O uso de vírus, fungos e bactérias e de predadores naturais – como joaninhas, aranhas e ácaros – para combater pragas na agricultura, o chamado controle biológico de pragas, é uma alternativa aos tradicionais agrotóxicos menos agressiva ao meio ambiente e ao homem.

Especialistas discutiram estratégias para estimular essas tecnologias em seminário da Comissão de Meio Ambiente e Desenvolvimento Sustentável, da Câmara dos Deputados, na terça-feira (20).

Vice-Presidente da Associação Brasileira de Empresas de Controle Biológico, Ari Gitz, apontou as mudanças de hábito e o desejo dos consumidores de adquirirem alimentos livres de químicos como principais motivadores para o mercado de biodefensivos, que já movimenta 4 bilhões de dólares por ano, no mundo. No Brasil, são 56 empresas e 195 produtos registrados.

Alternativa e gargalos
Ari Gitz destacou que o controle biológico de pragas já é uma alternativa viável. "Eles funcionam muito bem e podem ocupar o espaço dos químicos, sim. Podem controlar insetos e doenças, mas é uma tecnologia nova. Nós temos no Brasil uma cultura do uso de químicos, mas isso está sendo mudado lentamente", afirmou.

O gargalo para o maior uso de biodefensivos, segundo a associação, é a difusão do conhecimento e a capacitação técnica em todo País. A Empresa Brasileira de Pesquisa Agropecuária (Embrapa) já atua para otimizar o controle biológico de pragas e promoveu uma caravana a 18 estados e 35 polos de produção levando a tecnologia.

Mais uma ferramenta
O biólogo Sérgio da Silva, pesquisador da Embrapa, explicou que o controle biológico é mais uma ferramenta para o manejo integrado de pragas. Ele citou uma experiência na qual o biodefensivos foi mais eficaz que o agroquímico para o combate à helicoverpa, lagarta que atinge as lavouras de milho, soja e algodão.
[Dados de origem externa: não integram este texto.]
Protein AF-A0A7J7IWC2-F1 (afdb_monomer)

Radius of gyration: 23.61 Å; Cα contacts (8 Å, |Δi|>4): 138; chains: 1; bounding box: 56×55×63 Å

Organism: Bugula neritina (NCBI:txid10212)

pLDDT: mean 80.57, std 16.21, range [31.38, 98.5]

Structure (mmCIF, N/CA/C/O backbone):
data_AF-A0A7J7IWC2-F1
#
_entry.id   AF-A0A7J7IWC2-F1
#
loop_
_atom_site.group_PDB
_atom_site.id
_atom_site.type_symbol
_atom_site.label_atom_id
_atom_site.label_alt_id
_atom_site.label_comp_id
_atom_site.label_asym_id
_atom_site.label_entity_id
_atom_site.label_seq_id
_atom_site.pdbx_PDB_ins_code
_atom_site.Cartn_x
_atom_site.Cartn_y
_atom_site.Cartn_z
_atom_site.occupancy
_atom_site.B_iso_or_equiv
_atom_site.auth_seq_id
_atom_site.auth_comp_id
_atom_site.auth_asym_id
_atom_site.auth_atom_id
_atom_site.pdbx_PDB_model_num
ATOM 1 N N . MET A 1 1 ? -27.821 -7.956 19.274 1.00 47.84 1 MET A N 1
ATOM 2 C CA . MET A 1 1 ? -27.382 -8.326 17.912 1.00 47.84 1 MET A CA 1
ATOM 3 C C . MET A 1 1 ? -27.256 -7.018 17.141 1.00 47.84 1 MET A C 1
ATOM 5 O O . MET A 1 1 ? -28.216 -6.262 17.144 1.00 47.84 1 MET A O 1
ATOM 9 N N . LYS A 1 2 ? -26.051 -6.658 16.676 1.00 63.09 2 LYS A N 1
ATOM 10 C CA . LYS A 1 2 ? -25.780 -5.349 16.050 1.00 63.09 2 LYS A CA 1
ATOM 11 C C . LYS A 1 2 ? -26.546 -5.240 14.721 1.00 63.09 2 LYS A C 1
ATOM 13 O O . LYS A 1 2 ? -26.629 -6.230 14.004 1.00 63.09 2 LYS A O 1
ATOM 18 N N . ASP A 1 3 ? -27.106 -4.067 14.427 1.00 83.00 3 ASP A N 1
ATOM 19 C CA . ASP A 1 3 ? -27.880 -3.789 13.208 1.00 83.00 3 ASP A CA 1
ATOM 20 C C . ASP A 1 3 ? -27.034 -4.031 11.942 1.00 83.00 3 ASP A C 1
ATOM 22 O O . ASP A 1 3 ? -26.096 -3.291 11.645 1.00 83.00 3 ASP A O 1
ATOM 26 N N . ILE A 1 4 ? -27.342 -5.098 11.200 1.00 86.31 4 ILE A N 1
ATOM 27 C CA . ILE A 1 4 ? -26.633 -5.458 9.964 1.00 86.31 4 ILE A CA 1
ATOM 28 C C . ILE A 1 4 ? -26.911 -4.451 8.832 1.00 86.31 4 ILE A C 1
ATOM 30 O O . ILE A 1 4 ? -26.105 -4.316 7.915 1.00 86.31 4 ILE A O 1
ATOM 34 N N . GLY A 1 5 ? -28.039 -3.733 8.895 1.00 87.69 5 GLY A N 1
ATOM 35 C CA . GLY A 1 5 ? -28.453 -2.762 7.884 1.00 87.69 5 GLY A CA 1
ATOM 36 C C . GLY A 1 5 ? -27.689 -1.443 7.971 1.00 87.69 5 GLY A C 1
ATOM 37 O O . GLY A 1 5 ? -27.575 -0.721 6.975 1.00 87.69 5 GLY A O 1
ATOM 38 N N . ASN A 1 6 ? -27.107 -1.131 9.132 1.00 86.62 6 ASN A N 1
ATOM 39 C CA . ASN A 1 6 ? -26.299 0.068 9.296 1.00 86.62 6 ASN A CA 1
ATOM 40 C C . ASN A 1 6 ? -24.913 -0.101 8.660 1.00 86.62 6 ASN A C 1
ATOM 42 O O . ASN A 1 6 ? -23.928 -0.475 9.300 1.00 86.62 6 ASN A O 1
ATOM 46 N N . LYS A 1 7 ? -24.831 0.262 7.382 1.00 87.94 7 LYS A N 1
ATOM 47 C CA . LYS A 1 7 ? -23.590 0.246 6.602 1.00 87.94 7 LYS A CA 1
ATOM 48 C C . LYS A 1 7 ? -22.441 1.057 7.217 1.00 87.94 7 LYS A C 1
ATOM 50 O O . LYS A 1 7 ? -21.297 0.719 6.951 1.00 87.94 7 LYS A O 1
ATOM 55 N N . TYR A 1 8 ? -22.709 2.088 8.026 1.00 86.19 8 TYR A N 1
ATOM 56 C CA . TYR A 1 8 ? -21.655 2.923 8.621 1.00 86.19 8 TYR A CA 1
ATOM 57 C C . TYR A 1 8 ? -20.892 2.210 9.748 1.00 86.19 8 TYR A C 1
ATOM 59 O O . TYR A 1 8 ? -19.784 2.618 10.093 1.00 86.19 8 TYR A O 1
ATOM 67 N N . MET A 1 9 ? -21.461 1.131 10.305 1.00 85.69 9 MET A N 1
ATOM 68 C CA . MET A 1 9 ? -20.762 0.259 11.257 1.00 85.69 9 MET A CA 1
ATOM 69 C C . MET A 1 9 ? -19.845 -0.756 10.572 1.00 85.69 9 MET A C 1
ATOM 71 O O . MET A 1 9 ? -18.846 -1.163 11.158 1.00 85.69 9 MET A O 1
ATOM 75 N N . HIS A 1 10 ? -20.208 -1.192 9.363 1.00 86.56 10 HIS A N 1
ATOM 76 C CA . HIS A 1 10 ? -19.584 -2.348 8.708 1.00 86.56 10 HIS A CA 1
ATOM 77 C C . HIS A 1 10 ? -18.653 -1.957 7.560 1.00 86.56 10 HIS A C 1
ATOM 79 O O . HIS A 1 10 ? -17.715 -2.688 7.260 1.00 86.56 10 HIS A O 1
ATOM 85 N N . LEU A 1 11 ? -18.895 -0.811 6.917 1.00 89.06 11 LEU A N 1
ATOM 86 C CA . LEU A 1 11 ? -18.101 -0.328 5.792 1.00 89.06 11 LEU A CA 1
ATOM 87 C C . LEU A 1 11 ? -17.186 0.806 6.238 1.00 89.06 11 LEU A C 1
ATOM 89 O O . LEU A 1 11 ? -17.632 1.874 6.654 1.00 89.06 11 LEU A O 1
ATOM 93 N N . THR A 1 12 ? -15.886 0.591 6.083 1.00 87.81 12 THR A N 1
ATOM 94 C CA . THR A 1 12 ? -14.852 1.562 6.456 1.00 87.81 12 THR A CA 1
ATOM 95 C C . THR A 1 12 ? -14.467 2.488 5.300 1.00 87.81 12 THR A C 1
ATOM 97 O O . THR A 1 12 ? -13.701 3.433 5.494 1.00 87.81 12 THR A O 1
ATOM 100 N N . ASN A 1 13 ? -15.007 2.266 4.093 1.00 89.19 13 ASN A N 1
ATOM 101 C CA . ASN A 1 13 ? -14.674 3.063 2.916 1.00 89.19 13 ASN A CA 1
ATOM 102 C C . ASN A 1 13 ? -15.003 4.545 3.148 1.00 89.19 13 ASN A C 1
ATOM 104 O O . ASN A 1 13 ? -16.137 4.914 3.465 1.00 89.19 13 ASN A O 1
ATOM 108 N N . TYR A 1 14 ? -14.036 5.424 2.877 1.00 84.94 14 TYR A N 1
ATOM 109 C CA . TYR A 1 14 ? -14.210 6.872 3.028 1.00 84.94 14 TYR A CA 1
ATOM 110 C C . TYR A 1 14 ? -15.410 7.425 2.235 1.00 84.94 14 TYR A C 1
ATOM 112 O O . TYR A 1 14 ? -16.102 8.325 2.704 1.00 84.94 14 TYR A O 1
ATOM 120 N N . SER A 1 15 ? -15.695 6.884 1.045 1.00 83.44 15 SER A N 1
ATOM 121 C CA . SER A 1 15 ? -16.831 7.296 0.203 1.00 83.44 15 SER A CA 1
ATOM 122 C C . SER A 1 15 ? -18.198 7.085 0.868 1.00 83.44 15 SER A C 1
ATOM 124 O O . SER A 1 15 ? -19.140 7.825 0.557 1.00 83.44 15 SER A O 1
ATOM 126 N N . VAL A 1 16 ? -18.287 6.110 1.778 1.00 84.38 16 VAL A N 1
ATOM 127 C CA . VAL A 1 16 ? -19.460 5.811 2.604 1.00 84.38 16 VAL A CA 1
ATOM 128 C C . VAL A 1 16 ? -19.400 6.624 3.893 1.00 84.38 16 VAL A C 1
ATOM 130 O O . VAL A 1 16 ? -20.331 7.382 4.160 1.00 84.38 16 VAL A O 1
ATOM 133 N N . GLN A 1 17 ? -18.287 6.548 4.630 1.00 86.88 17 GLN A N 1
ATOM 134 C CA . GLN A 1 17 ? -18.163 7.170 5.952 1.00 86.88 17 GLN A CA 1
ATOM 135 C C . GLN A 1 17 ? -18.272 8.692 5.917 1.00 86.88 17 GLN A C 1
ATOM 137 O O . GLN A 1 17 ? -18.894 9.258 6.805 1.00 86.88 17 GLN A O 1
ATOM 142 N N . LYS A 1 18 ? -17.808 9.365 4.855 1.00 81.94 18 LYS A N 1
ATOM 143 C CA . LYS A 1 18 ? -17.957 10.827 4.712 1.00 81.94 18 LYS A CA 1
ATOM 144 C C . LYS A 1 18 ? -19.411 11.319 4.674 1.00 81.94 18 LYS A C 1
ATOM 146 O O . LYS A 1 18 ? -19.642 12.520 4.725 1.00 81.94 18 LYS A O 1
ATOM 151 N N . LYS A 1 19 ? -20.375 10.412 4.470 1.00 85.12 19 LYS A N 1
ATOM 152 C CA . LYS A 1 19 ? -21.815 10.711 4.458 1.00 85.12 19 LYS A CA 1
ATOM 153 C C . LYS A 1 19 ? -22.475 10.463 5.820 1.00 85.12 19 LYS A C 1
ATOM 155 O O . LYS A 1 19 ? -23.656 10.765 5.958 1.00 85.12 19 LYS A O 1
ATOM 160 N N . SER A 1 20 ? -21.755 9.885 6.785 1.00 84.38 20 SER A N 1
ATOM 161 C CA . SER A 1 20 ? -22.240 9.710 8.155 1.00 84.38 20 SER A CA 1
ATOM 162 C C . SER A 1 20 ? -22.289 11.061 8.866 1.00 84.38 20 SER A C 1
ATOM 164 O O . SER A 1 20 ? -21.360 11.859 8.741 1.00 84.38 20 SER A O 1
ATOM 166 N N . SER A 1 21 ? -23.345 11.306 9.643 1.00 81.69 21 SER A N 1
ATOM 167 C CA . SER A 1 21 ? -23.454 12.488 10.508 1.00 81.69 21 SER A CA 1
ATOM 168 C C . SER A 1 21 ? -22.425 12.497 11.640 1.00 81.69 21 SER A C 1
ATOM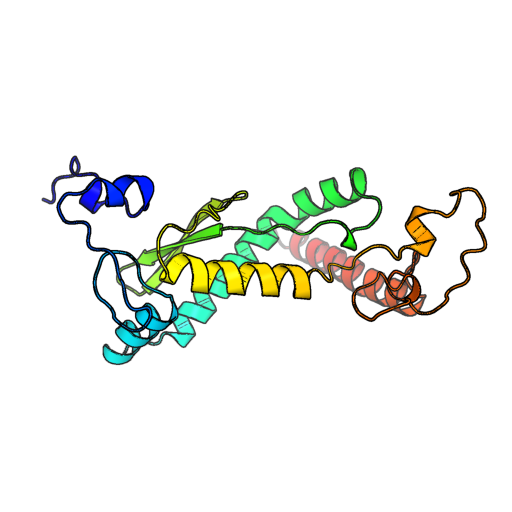 170 O O . SER A 1 21 ? -22.124 13.555 12.175 1.00 81.69 21 SER A O 1
ATOM 172 N N . GLU A 1 22 ? -21.880 11.330 11.988 1.00 81.31 22 GLU A N 1
ATOM 173 C CA . GLU A 1 22 ? -20.854 11.160 13.025 1.00 81.31 22 GLU A CA 1
ATOM 174 C C . GLU A 1 22 ? -19.429 11.277 12.463 1.00 81.31 22 GLU A C 1
ATOM 176 O O . GLU A 1 22 ? -18.458 11.115 13.196 1.00 81.31 22 GLU A O 1
ATOM 181 N N . TYR A 1 23 ? -19.272 11.531 11.158 1.00 78.06 23 TYR A N 1
ATOM 182 C CA . TYR A 1 23 ? -17.951 11.600 10.548 1.00 78.06 23 TYR A CA 1
ATOM 183 C C . TYR A 1 23 ? -17.151 12.797 11.066 1.00 78.06 23 TYR A C 1
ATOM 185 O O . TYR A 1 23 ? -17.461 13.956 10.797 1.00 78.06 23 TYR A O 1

"Era uma praga exótica que não tinha no Brasil até 2013. Os produtores estavam usando produtos químicos para uma praga que não conheciam, e essa praga era resistente geneticamente aos produtos, então, tivemos que propor o uso de controle biológico com vírus e bactérias”, relatou o pesquisador.

“Alguns produtores chegaram para nós e falaram: ‘Vocês estão sonhando; nós estamos usando os agroquímicos mais fortes que existem e não controlamos, agora, vocês propõem usar vírus na lavoura?’ É, nós vamos usar essa tática para reduzir o impacto desses agroquímicos, restabelecer o controle biológico através dos inimigos naturais que temos na lavoura, buscando o equilíbrio agroecológico nessa área", destacou.

Dificuldades
Autor do requerimento para o seminário, o deputado Nilto Tatto (PT-SP) defendeu que um dos objetivos do Brasil nessa área deve ser o fim do uso de agrotóxicos, mas reconhece as dificuldades.

"A gente precisa entender que há interesses para a manutenção do uso de agroquímicos. É ingenuidade achar que as empresas que produzem os agrotóxicos não escamoteiam pesquisas, não influenciam em resultados e não fazem um trabalho de base para poder manter o seu lucro", criticou.

Produtores de agrotóxicos
A associação das empresas produtoras de agrotóxicos – Associação Nacional de Defesa Vegetal (Andef) – foi convidada para participar do seminário, mas não compareceu.